Summary
In Sylvia Plath's "Morning Song," a new mother describes how she feels about her newly-born baby. Some of the feelings she expresses are not those we might expect, and the poem is a fascinating exploration of the strangeness of motherhood and how odd it can feel, at the beginning, to have created a new life.
Plath writes in free verse; while there is a definable rhythm to the piece, it is not consistent from one stanza to the next, with line-lengths also changing. This contributes to the meaning of the poem: as the mother tries to understand and come to terms with how her existence has changed, it is as if she is trying new things to better accommodate her baby and her feelings towards it. At the same time, the rhythm and meter of the poem vary, reflecting these various iterations. Each stanza is three lines long.

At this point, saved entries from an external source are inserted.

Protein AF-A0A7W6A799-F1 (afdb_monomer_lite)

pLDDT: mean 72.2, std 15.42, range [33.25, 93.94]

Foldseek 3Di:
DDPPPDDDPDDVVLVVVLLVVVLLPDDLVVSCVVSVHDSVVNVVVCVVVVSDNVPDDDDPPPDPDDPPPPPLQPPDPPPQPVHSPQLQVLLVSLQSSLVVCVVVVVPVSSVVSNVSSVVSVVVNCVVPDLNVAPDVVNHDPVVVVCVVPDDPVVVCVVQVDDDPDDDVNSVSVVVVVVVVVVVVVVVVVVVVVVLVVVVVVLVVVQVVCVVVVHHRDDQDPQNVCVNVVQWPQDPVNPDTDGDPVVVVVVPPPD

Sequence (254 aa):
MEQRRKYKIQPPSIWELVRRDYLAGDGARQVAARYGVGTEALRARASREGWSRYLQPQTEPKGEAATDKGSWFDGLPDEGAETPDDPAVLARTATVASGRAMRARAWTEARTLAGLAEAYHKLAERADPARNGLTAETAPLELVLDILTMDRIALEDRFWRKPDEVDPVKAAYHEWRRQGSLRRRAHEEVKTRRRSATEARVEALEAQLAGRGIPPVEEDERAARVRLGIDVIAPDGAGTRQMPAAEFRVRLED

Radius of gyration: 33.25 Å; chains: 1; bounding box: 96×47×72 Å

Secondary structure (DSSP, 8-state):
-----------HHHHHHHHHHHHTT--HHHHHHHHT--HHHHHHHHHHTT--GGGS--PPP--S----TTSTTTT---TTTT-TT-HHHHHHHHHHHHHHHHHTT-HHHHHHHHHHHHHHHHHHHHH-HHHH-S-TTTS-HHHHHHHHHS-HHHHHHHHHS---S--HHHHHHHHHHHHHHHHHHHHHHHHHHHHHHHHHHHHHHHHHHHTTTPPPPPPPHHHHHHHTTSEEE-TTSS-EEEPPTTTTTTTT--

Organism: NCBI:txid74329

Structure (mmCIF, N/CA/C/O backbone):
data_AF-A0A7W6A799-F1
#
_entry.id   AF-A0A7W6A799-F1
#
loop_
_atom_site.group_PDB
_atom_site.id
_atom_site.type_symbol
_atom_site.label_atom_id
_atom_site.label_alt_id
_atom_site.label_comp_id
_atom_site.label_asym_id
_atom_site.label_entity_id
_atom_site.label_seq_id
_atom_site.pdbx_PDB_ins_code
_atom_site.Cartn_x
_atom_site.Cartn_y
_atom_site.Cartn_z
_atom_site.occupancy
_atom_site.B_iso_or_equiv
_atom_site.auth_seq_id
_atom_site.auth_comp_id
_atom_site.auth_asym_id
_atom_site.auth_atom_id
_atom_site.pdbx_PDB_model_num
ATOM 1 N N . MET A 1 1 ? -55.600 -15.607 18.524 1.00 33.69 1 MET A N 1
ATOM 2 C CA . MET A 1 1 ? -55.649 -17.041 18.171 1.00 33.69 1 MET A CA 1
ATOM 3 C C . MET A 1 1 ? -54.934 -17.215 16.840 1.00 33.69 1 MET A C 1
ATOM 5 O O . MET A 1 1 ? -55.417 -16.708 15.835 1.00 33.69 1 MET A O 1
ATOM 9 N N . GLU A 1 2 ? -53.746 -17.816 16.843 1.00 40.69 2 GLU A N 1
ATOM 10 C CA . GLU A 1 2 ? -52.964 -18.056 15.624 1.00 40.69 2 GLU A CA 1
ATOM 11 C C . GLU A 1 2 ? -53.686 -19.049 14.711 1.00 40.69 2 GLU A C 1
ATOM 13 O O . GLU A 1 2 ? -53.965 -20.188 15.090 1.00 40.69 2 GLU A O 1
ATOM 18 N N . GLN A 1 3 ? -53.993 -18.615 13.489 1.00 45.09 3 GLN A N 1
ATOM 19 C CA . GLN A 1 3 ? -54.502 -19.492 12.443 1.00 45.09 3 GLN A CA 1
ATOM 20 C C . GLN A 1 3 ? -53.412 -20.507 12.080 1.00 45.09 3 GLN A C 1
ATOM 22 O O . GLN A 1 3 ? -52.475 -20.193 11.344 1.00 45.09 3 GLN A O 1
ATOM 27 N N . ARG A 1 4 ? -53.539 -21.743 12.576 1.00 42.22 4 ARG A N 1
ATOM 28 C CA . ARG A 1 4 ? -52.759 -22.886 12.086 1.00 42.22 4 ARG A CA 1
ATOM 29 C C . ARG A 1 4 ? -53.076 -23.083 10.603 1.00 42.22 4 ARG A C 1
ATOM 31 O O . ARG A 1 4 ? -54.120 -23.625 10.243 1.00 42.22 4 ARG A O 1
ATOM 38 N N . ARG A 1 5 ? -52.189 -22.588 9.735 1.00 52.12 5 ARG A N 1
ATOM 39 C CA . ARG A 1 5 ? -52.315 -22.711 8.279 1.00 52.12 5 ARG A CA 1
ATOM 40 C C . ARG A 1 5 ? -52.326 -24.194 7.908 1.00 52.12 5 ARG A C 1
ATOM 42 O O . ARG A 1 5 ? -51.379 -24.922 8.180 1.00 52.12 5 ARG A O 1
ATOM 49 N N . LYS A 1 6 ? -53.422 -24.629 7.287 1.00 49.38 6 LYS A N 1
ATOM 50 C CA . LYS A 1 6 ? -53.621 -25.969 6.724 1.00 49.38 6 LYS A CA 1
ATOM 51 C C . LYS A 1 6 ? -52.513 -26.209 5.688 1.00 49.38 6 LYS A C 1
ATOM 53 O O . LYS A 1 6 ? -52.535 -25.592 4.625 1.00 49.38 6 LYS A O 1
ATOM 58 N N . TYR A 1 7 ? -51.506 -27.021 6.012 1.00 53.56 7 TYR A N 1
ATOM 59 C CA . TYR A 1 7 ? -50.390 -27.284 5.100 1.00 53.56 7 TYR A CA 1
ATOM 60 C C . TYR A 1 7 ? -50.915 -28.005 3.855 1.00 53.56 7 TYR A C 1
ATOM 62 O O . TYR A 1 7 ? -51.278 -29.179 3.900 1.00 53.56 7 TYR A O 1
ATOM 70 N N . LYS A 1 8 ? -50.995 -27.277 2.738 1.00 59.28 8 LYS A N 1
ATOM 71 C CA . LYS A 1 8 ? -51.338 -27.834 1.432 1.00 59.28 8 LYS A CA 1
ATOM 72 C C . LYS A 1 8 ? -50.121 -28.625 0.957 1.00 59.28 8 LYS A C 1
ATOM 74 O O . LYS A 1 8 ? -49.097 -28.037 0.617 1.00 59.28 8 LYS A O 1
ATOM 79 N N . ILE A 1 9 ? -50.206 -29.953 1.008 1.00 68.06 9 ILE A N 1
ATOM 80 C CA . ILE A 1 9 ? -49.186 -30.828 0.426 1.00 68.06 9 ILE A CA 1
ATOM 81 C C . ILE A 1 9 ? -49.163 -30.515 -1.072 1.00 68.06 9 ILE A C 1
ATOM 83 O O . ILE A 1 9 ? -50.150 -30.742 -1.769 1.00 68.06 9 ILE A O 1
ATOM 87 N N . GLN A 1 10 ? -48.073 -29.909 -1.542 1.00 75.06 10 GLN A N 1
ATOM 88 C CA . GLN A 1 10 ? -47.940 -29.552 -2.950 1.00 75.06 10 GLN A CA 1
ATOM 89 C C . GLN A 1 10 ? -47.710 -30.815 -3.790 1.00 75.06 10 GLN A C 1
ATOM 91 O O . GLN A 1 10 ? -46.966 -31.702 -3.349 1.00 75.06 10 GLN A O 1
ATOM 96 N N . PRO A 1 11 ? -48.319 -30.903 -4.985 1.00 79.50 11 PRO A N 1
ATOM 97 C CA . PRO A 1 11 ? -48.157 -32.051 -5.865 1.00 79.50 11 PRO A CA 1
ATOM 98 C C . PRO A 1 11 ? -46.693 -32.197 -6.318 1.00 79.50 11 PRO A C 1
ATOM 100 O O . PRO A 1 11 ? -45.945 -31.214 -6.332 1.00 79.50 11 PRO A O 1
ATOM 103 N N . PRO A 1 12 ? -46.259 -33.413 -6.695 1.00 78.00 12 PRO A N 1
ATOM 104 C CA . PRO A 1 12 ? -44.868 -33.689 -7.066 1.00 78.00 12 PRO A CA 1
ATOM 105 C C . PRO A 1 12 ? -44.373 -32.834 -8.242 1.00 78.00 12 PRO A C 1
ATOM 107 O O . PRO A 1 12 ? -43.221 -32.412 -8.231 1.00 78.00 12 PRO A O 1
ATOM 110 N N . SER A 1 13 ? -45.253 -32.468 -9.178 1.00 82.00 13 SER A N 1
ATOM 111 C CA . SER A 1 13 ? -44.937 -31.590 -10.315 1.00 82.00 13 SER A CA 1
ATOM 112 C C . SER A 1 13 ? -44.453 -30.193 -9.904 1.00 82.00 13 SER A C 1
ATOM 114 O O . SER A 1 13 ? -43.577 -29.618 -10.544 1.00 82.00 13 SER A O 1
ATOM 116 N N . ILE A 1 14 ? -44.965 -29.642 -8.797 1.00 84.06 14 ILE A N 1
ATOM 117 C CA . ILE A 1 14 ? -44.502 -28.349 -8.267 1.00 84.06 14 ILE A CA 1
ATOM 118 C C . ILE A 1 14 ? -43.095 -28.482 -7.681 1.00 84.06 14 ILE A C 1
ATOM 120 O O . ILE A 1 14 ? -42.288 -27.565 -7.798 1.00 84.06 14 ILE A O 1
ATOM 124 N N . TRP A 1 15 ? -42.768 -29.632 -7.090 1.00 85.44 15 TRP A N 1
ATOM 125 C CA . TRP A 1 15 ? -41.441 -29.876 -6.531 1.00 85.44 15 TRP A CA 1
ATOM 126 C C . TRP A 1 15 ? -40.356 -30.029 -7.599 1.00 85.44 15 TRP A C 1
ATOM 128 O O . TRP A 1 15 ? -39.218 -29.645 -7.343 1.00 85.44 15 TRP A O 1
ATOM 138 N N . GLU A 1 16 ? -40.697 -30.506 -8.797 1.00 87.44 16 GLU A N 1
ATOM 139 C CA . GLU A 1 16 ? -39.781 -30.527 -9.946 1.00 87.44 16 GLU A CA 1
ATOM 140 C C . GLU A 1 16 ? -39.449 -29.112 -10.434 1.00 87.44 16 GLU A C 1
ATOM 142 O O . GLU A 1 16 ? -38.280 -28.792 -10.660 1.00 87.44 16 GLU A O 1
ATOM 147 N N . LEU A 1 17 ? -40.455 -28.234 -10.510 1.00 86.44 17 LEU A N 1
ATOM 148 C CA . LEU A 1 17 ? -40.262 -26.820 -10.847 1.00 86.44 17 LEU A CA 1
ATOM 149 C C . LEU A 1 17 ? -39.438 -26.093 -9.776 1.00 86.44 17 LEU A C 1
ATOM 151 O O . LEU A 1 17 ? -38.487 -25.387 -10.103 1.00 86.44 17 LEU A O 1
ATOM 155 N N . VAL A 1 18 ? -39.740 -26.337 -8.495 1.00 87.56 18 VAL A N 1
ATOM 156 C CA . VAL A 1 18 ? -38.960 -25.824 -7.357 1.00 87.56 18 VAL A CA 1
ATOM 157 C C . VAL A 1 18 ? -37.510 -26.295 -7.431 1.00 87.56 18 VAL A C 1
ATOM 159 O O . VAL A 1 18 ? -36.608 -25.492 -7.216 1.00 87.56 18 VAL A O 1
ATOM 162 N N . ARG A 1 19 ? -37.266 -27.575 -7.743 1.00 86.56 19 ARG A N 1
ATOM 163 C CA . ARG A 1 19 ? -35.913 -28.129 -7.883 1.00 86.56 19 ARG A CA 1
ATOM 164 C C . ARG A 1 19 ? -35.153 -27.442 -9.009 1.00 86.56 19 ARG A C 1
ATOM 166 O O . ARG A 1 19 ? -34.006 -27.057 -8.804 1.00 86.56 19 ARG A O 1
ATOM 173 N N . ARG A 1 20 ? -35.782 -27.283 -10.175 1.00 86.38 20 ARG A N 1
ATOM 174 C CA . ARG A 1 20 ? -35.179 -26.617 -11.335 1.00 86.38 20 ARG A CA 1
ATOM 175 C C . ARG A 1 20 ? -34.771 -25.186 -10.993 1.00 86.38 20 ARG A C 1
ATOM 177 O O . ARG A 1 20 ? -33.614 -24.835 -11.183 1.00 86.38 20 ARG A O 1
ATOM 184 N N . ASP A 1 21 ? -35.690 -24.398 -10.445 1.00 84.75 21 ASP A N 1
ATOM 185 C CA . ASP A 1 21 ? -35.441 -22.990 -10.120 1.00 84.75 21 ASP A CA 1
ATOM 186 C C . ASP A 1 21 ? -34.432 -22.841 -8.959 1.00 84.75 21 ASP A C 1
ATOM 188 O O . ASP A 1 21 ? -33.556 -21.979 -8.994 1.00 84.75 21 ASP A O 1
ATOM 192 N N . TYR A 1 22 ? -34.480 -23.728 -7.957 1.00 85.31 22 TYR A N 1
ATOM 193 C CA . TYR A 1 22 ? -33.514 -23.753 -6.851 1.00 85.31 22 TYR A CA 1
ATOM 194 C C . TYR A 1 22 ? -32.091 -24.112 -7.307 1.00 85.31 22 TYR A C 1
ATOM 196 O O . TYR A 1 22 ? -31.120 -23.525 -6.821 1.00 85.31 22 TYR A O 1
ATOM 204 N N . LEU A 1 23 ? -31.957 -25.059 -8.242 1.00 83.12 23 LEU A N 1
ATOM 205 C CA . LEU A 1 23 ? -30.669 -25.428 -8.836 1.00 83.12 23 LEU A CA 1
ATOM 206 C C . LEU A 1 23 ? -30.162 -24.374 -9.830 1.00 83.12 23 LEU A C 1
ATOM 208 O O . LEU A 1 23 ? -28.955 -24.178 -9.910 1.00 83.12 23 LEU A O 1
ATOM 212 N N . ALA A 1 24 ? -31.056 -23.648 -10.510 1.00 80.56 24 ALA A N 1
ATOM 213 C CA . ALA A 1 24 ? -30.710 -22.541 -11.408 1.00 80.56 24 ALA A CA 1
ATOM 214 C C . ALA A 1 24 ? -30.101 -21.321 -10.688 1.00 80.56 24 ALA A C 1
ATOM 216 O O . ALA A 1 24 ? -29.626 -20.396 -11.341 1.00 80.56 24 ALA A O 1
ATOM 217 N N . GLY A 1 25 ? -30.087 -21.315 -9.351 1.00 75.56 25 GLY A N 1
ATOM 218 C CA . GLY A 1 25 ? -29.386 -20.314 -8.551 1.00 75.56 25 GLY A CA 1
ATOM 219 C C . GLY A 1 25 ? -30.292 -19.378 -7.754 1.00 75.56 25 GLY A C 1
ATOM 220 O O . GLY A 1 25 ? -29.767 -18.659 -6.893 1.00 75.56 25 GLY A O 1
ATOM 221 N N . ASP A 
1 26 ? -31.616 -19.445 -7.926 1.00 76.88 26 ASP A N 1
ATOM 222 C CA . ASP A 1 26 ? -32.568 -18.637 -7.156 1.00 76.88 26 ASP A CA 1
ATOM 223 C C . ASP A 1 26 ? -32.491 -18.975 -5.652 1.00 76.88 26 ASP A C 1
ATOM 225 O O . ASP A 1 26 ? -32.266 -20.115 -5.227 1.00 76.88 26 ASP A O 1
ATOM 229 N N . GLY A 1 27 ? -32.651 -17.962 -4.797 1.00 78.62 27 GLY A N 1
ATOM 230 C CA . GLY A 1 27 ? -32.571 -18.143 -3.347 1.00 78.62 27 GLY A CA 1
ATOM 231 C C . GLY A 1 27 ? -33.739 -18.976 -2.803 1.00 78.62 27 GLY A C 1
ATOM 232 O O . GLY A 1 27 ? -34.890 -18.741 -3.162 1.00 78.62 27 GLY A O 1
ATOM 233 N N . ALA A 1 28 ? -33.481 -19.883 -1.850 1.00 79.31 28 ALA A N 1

In the first stanza, the poet describes the birth of the child, who has been "set going" by love. The speaker seems to find this difficult to understand or conceptualize—the child is the product of the love of its parents for each other, but it seems to the speaker almost a mechanical thing in itself, like a "gold watch" which will now measure out the seconds of its parents' existences, as well as its own. After birth, the midwife slapped the baby and its "bald cry" seems to register its place in the universe.
Clearly, there is a difficulty in knowing how to feel about the baby. The speaker describes how its arrival was "magnif[ied]" by the voices of its parents, but they stand around the baby "blankly" as if in a museum—the child on display to others and the parents not feeling particularly tender towards it. The next stanza emphasizes the mother's feeling that having a child actually diminishes her sense of self: she says she is not so much the mother of the child as similar to a cloud which now sees itself being blown away by a gasp of wind. She has created this child, and yet it seems to her only to be something that shrinks her.
All the same, there is clearly a bond forged between mother and child. The speaker describes listening to the "moth breath" of her baby at night, waking to listen to it. She must know that the child is still breathing and is well. The strange reluctance to acknowledge the humanity of the child continues here, however: the child's mouth is "like a cat's." The speaker seems unable to recognize, yet, that her baby is a human being she has created, rather than simply a strange creature she loves and yet cannot quite understand the truth of.